#### [DATA PROVIDED]

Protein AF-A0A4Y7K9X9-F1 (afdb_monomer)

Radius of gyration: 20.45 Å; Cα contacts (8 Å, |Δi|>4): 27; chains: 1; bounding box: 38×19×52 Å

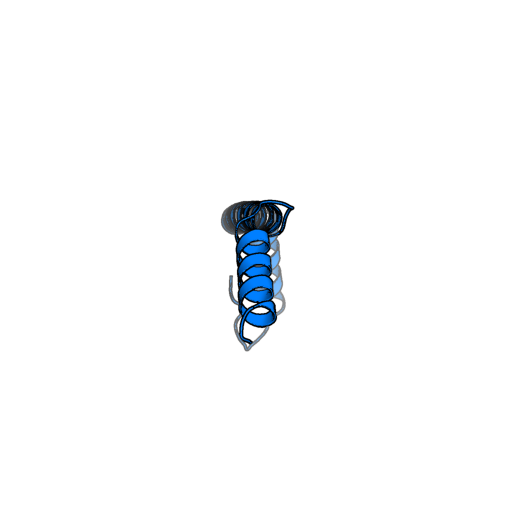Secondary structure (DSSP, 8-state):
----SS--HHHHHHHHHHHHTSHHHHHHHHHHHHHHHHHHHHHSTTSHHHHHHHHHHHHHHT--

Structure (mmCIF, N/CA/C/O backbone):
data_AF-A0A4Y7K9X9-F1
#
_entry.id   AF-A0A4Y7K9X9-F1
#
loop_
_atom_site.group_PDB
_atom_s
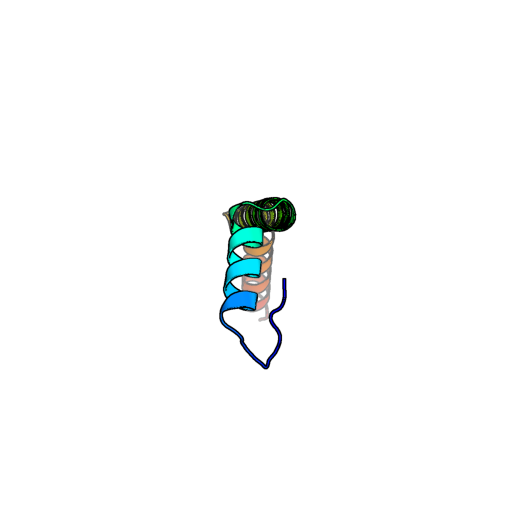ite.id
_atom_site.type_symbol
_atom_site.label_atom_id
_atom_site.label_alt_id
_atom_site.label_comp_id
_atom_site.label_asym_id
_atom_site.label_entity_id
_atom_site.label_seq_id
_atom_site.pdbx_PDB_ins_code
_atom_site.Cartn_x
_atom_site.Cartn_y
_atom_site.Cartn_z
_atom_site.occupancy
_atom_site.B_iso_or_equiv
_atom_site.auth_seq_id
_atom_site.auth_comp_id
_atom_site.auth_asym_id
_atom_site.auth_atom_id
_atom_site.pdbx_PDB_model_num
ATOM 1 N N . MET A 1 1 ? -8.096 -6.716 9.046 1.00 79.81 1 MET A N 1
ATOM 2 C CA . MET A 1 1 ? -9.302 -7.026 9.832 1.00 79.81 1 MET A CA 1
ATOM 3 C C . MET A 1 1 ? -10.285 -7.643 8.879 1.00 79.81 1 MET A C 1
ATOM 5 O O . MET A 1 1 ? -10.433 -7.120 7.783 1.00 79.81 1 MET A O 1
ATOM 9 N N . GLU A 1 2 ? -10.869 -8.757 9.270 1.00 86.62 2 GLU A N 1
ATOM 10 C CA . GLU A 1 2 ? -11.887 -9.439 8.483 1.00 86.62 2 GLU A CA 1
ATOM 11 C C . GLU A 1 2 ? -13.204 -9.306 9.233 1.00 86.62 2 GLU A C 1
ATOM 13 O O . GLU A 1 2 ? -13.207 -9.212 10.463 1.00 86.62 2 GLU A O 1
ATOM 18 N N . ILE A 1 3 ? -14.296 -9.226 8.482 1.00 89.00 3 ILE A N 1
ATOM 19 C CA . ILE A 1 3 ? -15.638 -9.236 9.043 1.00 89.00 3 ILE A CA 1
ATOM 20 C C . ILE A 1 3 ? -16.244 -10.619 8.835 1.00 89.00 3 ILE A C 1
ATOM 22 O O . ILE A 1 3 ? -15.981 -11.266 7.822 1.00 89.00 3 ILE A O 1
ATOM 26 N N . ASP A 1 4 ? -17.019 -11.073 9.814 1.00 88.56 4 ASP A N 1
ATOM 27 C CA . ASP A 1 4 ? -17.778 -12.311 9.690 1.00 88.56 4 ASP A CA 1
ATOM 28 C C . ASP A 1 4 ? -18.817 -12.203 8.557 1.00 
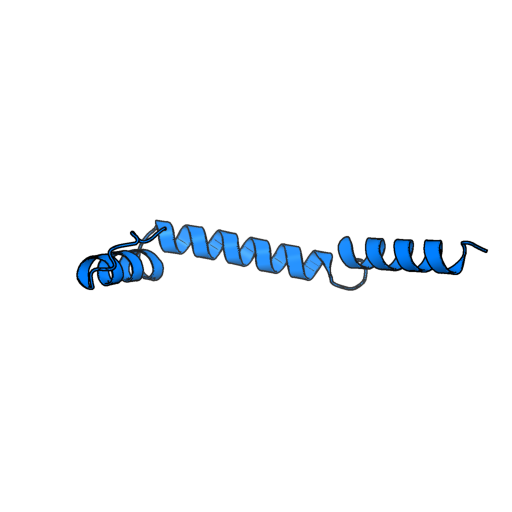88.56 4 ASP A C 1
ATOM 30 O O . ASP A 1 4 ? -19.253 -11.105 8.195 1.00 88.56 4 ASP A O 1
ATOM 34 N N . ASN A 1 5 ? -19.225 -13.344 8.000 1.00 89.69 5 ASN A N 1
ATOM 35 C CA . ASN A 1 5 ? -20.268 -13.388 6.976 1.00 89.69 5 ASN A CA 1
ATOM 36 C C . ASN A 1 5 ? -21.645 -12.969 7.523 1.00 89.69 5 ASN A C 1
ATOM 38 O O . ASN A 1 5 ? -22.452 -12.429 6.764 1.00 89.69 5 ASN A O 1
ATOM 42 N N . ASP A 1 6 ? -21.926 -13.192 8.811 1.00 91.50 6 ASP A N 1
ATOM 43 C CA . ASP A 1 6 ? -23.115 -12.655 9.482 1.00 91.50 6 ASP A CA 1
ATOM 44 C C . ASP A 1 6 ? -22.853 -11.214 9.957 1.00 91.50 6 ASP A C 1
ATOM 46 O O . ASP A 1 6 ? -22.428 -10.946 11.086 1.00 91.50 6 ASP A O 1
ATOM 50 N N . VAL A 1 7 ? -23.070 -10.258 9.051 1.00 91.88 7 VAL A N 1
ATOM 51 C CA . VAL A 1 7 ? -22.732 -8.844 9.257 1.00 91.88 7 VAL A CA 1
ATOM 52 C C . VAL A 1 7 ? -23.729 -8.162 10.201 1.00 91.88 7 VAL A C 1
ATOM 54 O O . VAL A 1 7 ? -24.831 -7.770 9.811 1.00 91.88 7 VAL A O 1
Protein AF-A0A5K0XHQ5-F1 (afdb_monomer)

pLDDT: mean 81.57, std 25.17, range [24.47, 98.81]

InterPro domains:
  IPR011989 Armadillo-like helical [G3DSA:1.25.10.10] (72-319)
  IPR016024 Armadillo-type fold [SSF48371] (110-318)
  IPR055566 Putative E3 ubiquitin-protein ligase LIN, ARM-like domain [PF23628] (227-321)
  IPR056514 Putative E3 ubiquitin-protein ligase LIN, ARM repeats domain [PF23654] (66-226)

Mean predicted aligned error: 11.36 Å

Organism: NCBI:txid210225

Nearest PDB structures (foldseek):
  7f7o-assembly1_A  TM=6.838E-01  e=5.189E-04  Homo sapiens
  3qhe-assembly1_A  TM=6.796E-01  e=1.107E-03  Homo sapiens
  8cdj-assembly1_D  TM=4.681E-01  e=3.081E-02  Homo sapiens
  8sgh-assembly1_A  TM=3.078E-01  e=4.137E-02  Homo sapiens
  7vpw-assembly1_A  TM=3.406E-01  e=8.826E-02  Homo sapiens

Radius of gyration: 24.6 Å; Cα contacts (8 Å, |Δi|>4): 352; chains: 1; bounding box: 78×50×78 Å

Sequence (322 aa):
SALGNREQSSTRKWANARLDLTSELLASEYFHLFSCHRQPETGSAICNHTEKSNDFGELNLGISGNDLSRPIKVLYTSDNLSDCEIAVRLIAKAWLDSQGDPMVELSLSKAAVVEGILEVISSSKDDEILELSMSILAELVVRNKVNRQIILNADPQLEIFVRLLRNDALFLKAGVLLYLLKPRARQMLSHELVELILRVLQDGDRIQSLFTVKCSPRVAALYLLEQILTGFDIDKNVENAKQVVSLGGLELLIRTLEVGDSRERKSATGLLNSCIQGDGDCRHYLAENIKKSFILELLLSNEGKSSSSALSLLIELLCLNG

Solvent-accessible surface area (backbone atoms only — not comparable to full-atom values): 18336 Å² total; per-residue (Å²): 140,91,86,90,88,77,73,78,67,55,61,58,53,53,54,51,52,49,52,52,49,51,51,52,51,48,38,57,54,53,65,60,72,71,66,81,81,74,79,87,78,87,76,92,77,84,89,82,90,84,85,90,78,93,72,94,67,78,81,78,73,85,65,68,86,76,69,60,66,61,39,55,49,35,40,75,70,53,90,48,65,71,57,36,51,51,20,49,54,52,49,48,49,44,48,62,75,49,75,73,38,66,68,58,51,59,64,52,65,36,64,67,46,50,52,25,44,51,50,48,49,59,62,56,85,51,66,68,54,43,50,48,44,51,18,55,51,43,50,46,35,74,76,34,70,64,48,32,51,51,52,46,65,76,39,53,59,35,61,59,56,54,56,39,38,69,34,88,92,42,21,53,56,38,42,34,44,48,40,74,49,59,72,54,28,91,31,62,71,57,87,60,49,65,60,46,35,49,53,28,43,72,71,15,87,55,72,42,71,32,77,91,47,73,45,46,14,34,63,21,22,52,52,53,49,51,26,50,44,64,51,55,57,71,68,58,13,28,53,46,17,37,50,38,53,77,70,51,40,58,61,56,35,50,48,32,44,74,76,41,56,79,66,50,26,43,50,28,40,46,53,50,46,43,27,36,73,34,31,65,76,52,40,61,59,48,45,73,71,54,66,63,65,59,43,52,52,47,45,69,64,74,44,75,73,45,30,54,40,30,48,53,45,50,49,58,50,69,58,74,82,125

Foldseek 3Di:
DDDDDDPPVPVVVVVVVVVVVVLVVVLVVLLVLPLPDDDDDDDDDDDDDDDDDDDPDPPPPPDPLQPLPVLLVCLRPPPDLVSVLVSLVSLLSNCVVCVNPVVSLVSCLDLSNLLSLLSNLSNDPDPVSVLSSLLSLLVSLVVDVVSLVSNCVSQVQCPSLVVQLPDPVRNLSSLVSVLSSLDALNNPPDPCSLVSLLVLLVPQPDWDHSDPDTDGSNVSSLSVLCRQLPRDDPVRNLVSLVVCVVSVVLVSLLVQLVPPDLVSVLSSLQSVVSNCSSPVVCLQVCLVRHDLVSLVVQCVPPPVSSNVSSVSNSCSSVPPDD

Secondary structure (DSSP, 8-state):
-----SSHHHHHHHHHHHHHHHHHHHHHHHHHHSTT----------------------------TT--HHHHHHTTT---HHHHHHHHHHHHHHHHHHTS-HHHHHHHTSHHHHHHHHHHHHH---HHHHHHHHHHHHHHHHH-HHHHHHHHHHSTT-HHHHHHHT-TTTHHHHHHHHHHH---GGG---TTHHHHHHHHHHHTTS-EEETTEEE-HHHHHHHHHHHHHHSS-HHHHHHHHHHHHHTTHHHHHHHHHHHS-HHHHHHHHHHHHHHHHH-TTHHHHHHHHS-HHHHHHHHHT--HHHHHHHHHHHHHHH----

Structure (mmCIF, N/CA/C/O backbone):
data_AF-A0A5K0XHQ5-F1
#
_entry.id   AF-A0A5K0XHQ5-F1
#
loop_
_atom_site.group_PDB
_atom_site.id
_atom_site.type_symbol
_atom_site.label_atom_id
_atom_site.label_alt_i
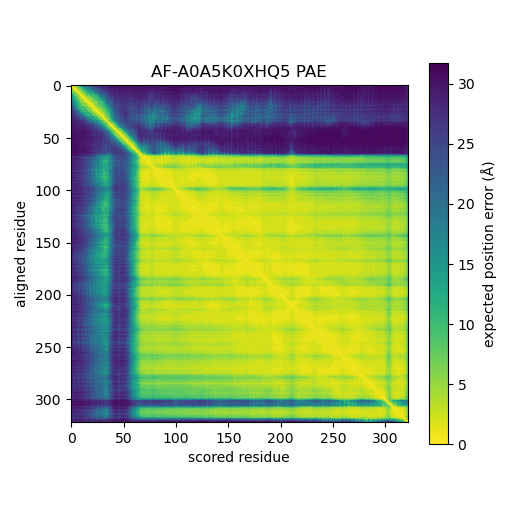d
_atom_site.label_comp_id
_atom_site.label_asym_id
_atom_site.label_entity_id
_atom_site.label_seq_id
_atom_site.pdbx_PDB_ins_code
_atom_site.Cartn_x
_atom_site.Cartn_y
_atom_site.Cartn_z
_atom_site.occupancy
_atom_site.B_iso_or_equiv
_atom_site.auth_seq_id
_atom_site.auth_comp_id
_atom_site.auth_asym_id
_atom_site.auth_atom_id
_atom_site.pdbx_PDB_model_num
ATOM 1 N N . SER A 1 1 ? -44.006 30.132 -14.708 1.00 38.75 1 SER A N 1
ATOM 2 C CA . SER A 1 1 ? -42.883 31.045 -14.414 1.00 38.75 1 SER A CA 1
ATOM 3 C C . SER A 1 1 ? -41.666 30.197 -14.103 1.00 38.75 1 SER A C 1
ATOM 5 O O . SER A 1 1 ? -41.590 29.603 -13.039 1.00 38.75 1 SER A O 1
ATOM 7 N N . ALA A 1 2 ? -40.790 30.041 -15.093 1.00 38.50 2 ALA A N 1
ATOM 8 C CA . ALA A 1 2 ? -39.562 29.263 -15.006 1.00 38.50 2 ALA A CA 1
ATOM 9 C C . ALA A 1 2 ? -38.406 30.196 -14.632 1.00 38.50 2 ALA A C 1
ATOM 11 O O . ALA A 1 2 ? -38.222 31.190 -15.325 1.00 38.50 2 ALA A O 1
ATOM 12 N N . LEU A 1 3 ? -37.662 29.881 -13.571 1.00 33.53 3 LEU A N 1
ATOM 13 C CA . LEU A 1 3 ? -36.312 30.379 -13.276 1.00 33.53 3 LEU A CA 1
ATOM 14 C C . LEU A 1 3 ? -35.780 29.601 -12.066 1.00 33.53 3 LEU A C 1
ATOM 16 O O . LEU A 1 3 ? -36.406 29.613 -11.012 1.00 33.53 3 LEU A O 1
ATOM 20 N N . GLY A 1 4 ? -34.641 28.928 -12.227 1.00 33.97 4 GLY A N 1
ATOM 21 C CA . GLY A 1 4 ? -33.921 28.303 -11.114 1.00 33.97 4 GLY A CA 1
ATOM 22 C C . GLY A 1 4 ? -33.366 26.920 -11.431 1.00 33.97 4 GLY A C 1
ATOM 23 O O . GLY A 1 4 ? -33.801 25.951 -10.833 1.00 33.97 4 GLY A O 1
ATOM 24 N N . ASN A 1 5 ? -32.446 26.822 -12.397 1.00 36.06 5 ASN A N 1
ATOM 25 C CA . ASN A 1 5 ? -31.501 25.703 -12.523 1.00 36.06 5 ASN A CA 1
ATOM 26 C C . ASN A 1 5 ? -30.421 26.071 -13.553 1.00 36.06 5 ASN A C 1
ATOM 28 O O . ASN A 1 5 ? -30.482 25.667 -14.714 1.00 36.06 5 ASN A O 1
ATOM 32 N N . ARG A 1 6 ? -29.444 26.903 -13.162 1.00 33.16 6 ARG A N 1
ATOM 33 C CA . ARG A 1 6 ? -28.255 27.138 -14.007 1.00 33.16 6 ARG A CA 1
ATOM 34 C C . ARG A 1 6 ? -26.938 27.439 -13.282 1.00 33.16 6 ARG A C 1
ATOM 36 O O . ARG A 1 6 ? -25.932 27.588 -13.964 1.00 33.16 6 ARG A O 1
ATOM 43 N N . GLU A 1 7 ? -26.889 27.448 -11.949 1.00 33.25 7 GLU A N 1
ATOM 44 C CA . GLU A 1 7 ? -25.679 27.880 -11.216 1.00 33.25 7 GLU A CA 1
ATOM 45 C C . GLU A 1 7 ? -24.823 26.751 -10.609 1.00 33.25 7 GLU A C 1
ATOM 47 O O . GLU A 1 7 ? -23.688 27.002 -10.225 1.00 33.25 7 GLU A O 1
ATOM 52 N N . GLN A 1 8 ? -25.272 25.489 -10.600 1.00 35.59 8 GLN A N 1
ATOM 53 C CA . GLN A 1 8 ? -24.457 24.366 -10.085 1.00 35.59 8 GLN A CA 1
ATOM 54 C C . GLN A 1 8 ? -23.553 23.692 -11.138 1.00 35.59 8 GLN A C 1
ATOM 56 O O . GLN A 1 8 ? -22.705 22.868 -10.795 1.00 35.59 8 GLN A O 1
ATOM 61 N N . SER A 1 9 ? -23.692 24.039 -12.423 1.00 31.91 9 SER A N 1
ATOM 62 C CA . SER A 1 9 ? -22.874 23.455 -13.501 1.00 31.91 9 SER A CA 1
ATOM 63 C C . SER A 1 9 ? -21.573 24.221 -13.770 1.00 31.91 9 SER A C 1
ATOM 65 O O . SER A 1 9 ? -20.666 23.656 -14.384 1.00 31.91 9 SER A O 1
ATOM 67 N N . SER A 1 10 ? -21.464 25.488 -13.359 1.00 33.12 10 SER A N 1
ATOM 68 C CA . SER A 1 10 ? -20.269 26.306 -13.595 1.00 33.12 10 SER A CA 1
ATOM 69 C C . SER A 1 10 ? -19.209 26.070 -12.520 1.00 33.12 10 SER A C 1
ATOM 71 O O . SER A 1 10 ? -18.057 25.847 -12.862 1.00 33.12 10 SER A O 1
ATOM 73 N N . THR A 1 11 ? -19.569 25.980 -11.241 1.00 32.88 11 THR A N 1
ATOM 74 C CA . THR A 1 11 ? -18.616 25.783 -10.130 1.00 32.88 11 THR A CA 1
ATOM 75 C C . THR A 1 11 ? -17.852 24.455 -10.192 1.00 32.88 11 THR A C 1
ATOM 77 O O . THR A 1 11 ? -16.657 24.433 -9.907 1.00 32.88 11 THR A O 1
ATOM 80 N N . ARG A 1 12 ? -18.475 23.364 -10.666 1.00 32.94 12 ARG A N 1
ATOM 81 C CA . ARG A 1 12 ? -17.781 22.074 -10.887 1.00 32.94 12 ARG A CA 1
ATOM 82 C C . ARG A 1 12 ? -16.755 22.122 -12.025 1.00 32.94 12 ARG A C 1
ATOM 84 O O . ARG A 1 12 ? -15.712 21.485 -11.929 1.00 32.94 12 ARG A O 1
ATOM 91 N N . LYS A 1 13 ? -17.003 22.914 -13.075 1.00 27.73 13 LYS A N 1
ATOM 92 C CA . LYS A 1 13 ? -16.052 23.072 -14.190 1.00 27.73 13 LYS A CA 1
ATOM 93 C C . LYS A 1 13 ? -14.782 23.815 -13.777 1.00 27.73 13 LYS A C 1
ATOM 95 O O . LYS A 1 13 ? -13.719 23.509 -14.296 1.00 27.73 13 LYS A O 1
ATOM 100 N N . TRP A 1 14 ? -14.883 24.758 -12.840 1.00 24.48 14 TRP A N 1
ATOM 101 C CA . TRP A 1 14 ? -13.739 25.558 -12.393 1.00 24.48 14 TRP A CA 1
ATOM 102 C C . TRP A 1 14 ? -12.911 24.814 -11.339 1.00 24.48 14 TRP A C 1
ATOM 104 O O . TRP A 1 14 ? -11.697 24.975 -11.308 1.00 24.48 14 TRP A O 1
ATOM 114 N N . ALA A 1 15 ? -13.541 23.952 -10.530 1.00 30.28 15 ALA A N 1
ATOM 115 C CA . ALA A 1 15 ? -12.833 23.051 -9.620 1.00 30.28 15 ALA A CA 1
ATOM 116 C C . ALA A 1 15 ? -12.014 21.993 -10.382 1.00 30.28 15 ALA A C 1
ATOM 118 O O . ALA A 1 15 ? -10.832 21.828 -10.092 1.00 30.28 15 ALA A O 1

#### [TASK PROMPT]
Would you print exactly and only the lines of the material above that run from the line with "ATOM 69 C C" through the line with "ATOM 73 N N", both included?

#### [SOLUTION TO THE EXERCISE]
ATOM 69 C C . SER A 1 10 ? -19.209 26.070 -12.520 1.00 33.12 10 SER A C 1
ATOM 71 O O . SER A 1 10 ? -18.057 25.847 -12.862 1.00 33.12 10 SER A O 1
ATOM 73 N N . THR A 1 11 ? -19.569 25.980 -11.241 1.00 32.88 11 THR A N 1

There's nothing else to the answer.